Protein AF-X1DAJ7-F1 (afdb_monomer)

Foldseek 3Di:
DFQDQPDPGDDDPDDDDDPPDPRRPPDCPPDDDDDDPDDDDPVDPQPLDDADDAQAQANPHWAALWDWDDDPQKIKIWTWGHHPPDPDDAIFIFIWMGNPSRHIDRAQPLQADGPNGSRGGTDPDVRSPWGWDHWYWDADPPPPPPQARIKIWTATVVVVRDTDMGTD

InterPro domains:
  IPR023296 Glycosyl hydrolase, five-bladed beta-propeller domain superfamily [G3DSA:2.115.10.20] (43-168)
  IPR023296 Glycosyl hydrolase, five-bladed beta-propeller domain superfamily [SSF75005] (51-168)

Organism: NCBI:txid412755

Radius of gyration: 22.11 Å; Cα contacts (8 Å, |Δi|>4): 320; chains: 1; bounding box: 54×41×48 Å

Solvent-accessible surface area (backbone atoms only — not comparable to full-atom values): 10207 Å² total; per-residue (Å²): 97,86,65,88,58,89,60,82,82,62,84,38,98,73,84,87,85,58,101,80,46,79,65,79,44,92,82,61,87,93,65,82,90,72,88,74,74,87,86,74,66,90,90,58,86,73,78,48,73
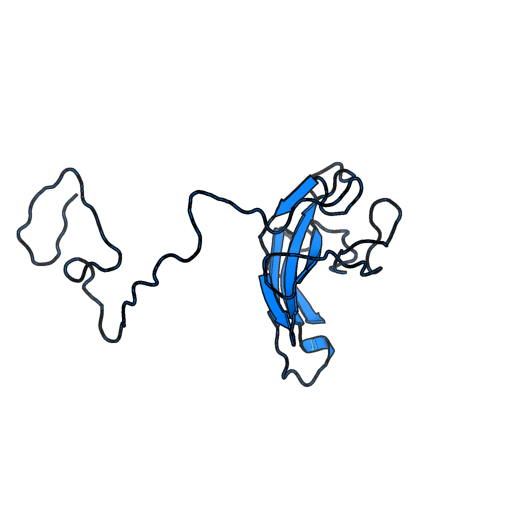,75,54,42,59,88,70,28,66,20,31,65,36,70,43,91,49,40,35,76,45,78,57,91,85,33,37,40,34,42,30,31,15,22,23,66,80,52,91,60,98,52,29,30,51,30,41,34,37,19,78,77,81,57,60,64,46,67,52,70,61,60,63,30,76,50,92,94,38,31,84,35,30,43,50,70,56,78,62,56,75,48,41,43,80,38,42,41,66,46,79,39,92,80,46,87,47,76,53,54,21,33,37,32,47,30,22,25,62,87,58,77,57,39,84,45,78,50,68,61

Secondary structure (DSSP, 8-state):
----SSS-----S-----TT-TTT----TT---------S-TT----SSPPPSTTSTTSSEEEEEEEEEEETTEEEEEEEEE-TT-SS---EEEEEEESSSSS-B------S-BTTB--S-B--SGGG-S-EEEEEEEE-TT-SSGGGSEEEEEEEGGGTT-EEEEE-

Mean predicted aligned error: 10.75 Å

pLDDT: mean 86.69, std 14.8, range [53.5, 98.56]

Sequence (168 aa):
MFIKNGGPSIGRDKVVLFPFDDYSIPFQHGLRLQLVGYKAGIDRRRIVLKPGSPAAPDSKLVVYYGTVRRVGDELWMWYLGQGDQDKEWHERVCFAKSKDGYHWEKPNLSLVEYAGSTKNNLVDLMGGKHHVQSCVVFYDPNDSEPKGRFKMAFQSRKYNSKLGVAYS

Structure (mmCIF, N/CA/C/O backbone):
data_AF-X1DAJ7-F1
#
_entry.id   AF-X1DAJ7-F1
#
loop_
_atom_site.group_PDB
_atom_site.id
_atom_site.type_symbol
_atom_site.label_atom_id
_atom_site.label_alt_id
_atom_site.label_comp_id
_atom_site.label_asym_id
_atom_site.label_entity_id
_atom_site.label_seq_id
_atom_site.pdbx_PDB_ins_code
_atom_site.Cartn_x
_atom_site.Cartn_y
_atom_site.Cartn_z
_atom_site.occupancy
_atom_site.B_iso_or_equiv
_atom_site.auth_seq_id
_atom_site.auth_comp_id
_atom_site.auth_asym_id
_atom_site.auth_atom_id
_atom_site.pdbx_PDB_model_num
ATOM 1 N N . MET A 1 1 ? 39.675 -4.552 -21.519 1.00 54.66 1 MET A N 1
ATOM 2 C CA . MET A 1 1 ? 38.884 -5.724 -21.062 1.00 54.66 1 MET A CA 1
ATOM 3 C C . MET A 1 1 ? 39.119 -6.860 -22.049 1.00 54.66 1 MET A C 1
ATOM 5 O O . MET A 1 1 ? 39.067 -6.589 -23.242 1.00 54.66 1 MET A O 1
ATOM 9 N N . PHE A 1 2 ? 39.435 -8.079 -21.598 1.00 54.69 2 PHE A N 1
ATOM 10 C CA . PHE A 1 2 ? 39.634 -9.224 -22.499 1.00 54.69 2 PHE A CA 1
ATOM 11 C C . PHE A 1 2 ? 38.370 -10.077 -22.531 1.00 54.69 2 PHE A C 1
ATOM 13 O O . PHE A 1 2 ? 37.946 -10.593 -21.501 1.00 54.69 2 PHE A O 1
ATOM 20 N N . ILE A 1 3 ? 37.782 -10.208 -23.714 1.00 56.19 3 ILE A N 1
ATOM 21 C CA . ILE A 1 3 ? 36.611 -11.041 -23.967 1.00 56.19 3 ILE A CA 1
ATOM 22 C C . ILE A 1 3 ? 37.097 -12.342 -24.603 1.00 56.19 3 ILE A C 1
ATOM 24 O O . ILE A 1 3 ? 37.775 -12.307 -25.627 1.00 56.19 3 ILE A O 1
ATOM 28 N N . LYS A 1 4 ? 36.792 -13.483 -23.978 1.00 56.66 4 LYS A N 1
ATOM 29 C CA . LYS A 1 4 ? 37.230 -14.817 -24.414 1.00 56.66 4 LYS A CA 1
ATOM 30 C C . LYS A 1 4 ? 36.016 -15.648 -24.836 1.00 56.66 4 LYS A C 1
ATOM 32 O O . LYS A 1 4 ? 35.628 -16.575 -24.135 1.00 56.66 4 LYS A O 1
ATOM 37 N N . ASN A 1 5 ? 35.429 -15.299 -25.983 1.00 59.09 5 ASN A N 1
ATOM 38 C CA . ASN A 1 5 ? 34.156 -15.860 -26.466 1.00 59.09 5 ASN A CA 1
ATOM 39 C C . ASN A 1 5 ? 34.340 -16.672 -27.763 1.00 59.09 5 ASN A C 1
ATOM 41 O O . ASN A 1 5 ? 33.468 -16.692 -28.620 1.00 59.09 5 ASN A O 1
ATOM 45 N N . GLY A 1 6 ? 35.520 -17.267 -27.973 1.00 58.34 6 GLY A N 1
ATOM 46 C CA . GLY A 1 6 ? 35.819 -18.068 -29.172 1.00 58.34 6 GLY A CA 1
ATOM 47 C C . GLY A 1 6 ? 36.150 -17.277 -30.449 1.00 58.34 6 GLY A C 1
ATOM 48 O O . GLY A 1 6 ? 36.612 -17.874 -31.416 1.00 58.34 6 GLY A O 1
ATOM 49 N N . GLY A 1 7 ? 35.986 -15.951 -30.453 1.00 58.66 7 GLY A N 1
ATOM 50 C CA . GLY A 1 7 ? 36.504 -15.053 -31.493 1.00 58.66 7 GLY A CA 1
ATOM 51 C C . GLY A 1 7 ? 37.956 -14.605 -31.251 1.00 58.66 7 GLY A C 1
ATOM 52 O O . GLY A 1 7 ? 38.517 -14.871 -30.183 1.00 58.66 7 GLY A O 1
ATOM 53 N N . PRO A 1 8 ? 38.593 -13.912 -32.216 1.00 57.59 8 PRO A N 1
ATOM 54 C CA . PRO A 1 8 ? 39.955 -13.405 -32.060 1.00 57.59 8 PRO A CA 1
####################
Could you write out the whole listing exactly, skipping every picture?

Protein AF-X1DAJ7-F1 (afdb_monomer)

Foldseek 3Di:
DFQDQPDPGDDDPDDDDDPPDPRRPPDCPPDDDDDDPDDDDPVDPQPLDDADDAQAQANPHWAALWDWDDDPQKIKIWTWGHHPPDPDDAIFIFIWMGNPSRHIDRAQPLQADGPNGSRGGTDPDVRSPWGWDHWYWDADPPPPPPQARIKIWTATVVVVRDTDMGTD

InterPro domains:
  IPR023296 Glycosyl hydrolase, five-bladed beta-propeller domain superfamily [G3DSA:2.115.10.20] (43-168)
  IPR023296 Glycosyl hydrolase, five-bladed beta-propeller domain superfamily [SSF75005] (51-168)

Organism: NCBI:txid412755

Radius of gyration: 22.11 Å; Cα contacts (8 Å, |Δi|>4): 320; chains: 1; bounding box: 54×41×48 Å

Solvent-accessible surface area (backbone atoms only — not comparable to full-atom values): 10207 Å² total; per-residue (Å²): 97,86,65,88,58,89,60,82,82,62,84,38,98,73,84,87,85,58,101,80,46,79,65,79,44,92,82,61,87,93,65,82,90,72,88,74,74,87,86,74,66,90,90,58,86,73,78,48,73
,75,54,42,59,88,70,28,66,20,31,65,36,70,43,91,49,40,35,76,45,78,57,91,85,33,37,40,34,42,30,31,15,22,23,66,80,52,91,60,98,52,29,30,51,30,41,34,37,19,78,77,81,57,60,64,46,67,52,70,61,60,63,30,76,50,92,94,38,31,84,35,30,43,50,70,56,78,62,56,75,48,41,43,80,38,42,41,66,46,79,39,92,80,46,87,47,76,53,54,21,33,37,32,47,30,22,25,62,87,58,77,57,39,84,45,78,50,68,61

Secondary structure (DSSP, 8-state):
----SSS-----S-----TT-TTT----TT---------S-TT----SSPPPSTTSTTSSEEEEEEEEEEETTEEEEEEEEE-TT-SS---EEEEEEESSSSS-B------S-BTTB--S-B--SGGG-S-EEEEEEEE-TT-SSGGGSEEEEEEEGGGTT-EEEEE-

Mean predicted aligned error: 10.75 Å

pLDDT: mean 86.69, std 14.8, range [53.5, 98.56]

Sequence (168 aa):
MFIKNGGPSIGRDKVVLFPFDDYSIPFQHGLRLQLVGYKAGIDRRRIVLKPGSPAAPDSKLVVYYGTVRRVGDELWMWYLGQGDQDKEWHERVCFAKSKDGYHWEKPNLSLVEYAGSTKNNLVDLMGGKHHVQSCVVFYDPNDSEPKGRFKMAFQSRKYNSKLGVAYS

Structure (mmCIF, N/CA/C/O backbone):
data_AF-X1DAJ7-F1
#
_entry.id   AF-X1DAJ7-F1
#
loop_
_atom_site.group_PDB
_atom_site.id
_atom_site.type_symbol
_atom_site.label_atom_id
_atom_site.label_alt_id
_atom_site.label_comp_id
_atom_site.label_asym_id
_atom_site.label_entity_id
_atom_site.label_seq_id
_atom_site.pdbx_PDB_ins_code
_atom_site.Cartn_x
_atom_site.Cartn_y
_atom_site.Cartn_z
_atom_site.occupancy
_atom_site.B_iso_or_equiv
_atom_site.auth_seq_id
_atom_site.auth_comp_id
_atom_site.auth_asym_id
_atom_site.auth_atom_id
_atom_site.pdbx_PDB_model_num
ATOM 1 N N . MET A 1 1 ? 39.675 -4.552 -21.519 1.00 54.66 1 MET A N 1
ATOM 2 C CA . MET A 1 1 ? 38.884 -5.724 -21.062 1.00 54.66 1 MET A CA 1
ATOM 3 C C . MET A 1 1 ? 39.119 -6.860 -22.049 1.00 54.66 1 MET A C 1
ATOM 5 O O . MET A 1 1 ? 39.067 -6.589 -23.242 1.00 54.66 1 MET A O 1
ATOM 9 N N . PHE A 1 2 ? 39.435 -8.079 -21.598 1.00 54.69 2 PHE A N 1
ATOM 10 C CA . PHE A 1 2 ? 39.634 -9.224 -22.499 1.00 54.69 2 PHE A CA 1
ATOM 11 C C . PHE A 1 2 ? 38.370 -10.077 -22.531 1.00 54.69 2 PHE A C 1
ATOM 13 O O . PHE A 1 2 ? 37.946 -10.593 -21.501 1.00 54.69 2 PHE A O 1
ATOM 20 N N . ILE A 1 3 ? 37.782 -10.208 -23.714 1.00 56.19 3 ILE A N 1
ATOM 21 C CA . ILE A 1 3 ? 36.611 -11.041 -23.967 1.00 56.19 3 ILE A CA 1
ATOM 22 C C . ILE A 1 3 ? 37.097 -12.342 -24.603 1.00 56.19 3 ILE A C 1
ATOM 24 O O . ILE A 1 3 ? 37.775 -12.307 -25.627 1.00 56.19 3 ILE A O 1
ATOM 28 N N . LYS A 1 4 ? 36.792 -13.483 -23.978 1.00 56.66 4 LYS A N 1
ATOM 29 C CA . LYS A 1 4 ? 37.230 -14.817 -24.414 1.00 56.66 4 LYS A CA 1
ATOM 30 C C . LYS A 1 4 ? 36.016 -15.648 -24.836 1.00 56.66 4 LYS A C 1
ATOM 32 O O . LYS A 1 4 ? 35.628 -16.575 -24.135 1.00 56.66 4 LYS A O 1
ATOM 37 N N . ASN A 1 5 ? 35.429 -15.299 -25.983 1.00 59.09 5 ASN A N 1
ATOM 38 C CA . ASN A 1 5 ? 34.156 -15.860 -26.466 1.00 59.09 5 ASN A CA 1
ATOM 39 C C . ASN A 1 5 ? 34.340 -16.672 -27.763 1.00 59.09 5 ASN A C 1
ATOM 41 O O . ASN A 1 5 ? 33.468 -16.692 -28.620 1.00 59.09 5 ASN A O 1
ATOM 45 N N . GLY A 1 6 ? 35.520 -17.267 -27.973 1.00 58.34 6 GLY A N 1
ATOM 46 C CA . GLY A 1 6 ? 35.819 -18.068 -29.172 1.00 58.34 6 GLY A CA 1
ATOM 47 C C . GLY A 1 6 ? 36.150 -17.277 -30.449 1.00 58.34 6 GLY A C 1
ATOM 48 O O . GLY A 1 6 ? 36.612 -17.874 -31.416 1.00 58.34 6 GLY A O 1
ATOM 49 N N . GLY A 1 7 ? 35.986 -15.951 -30.453 1.00 58.66 7 GLY A N 1
ATOM 50 C CA . GLY A 1 7 ? 36.504 -15.053 -31.493 1.00 58.66 7 GLY A CA 1
ATOM 51 C C . GLY A 1 7 ? 37.956 -14.605 -31.251 1.00 58.66 7 GLY A C 1
ATOM 52 O O . GLY A 1 7 ? 38.517 -14.871 -30.183 1.00 58.66 7 GLY A O 1
ATOM 53 N N . PRO A 1 8 ? 38.593 -13.912 -32.216 1.00 57.59 8 PRO A N 1
ATOM 54 C CA . PRO A 1 8 ? 39.955 -13.405 -32.060 1.00 57.59 8 PRO A CA 1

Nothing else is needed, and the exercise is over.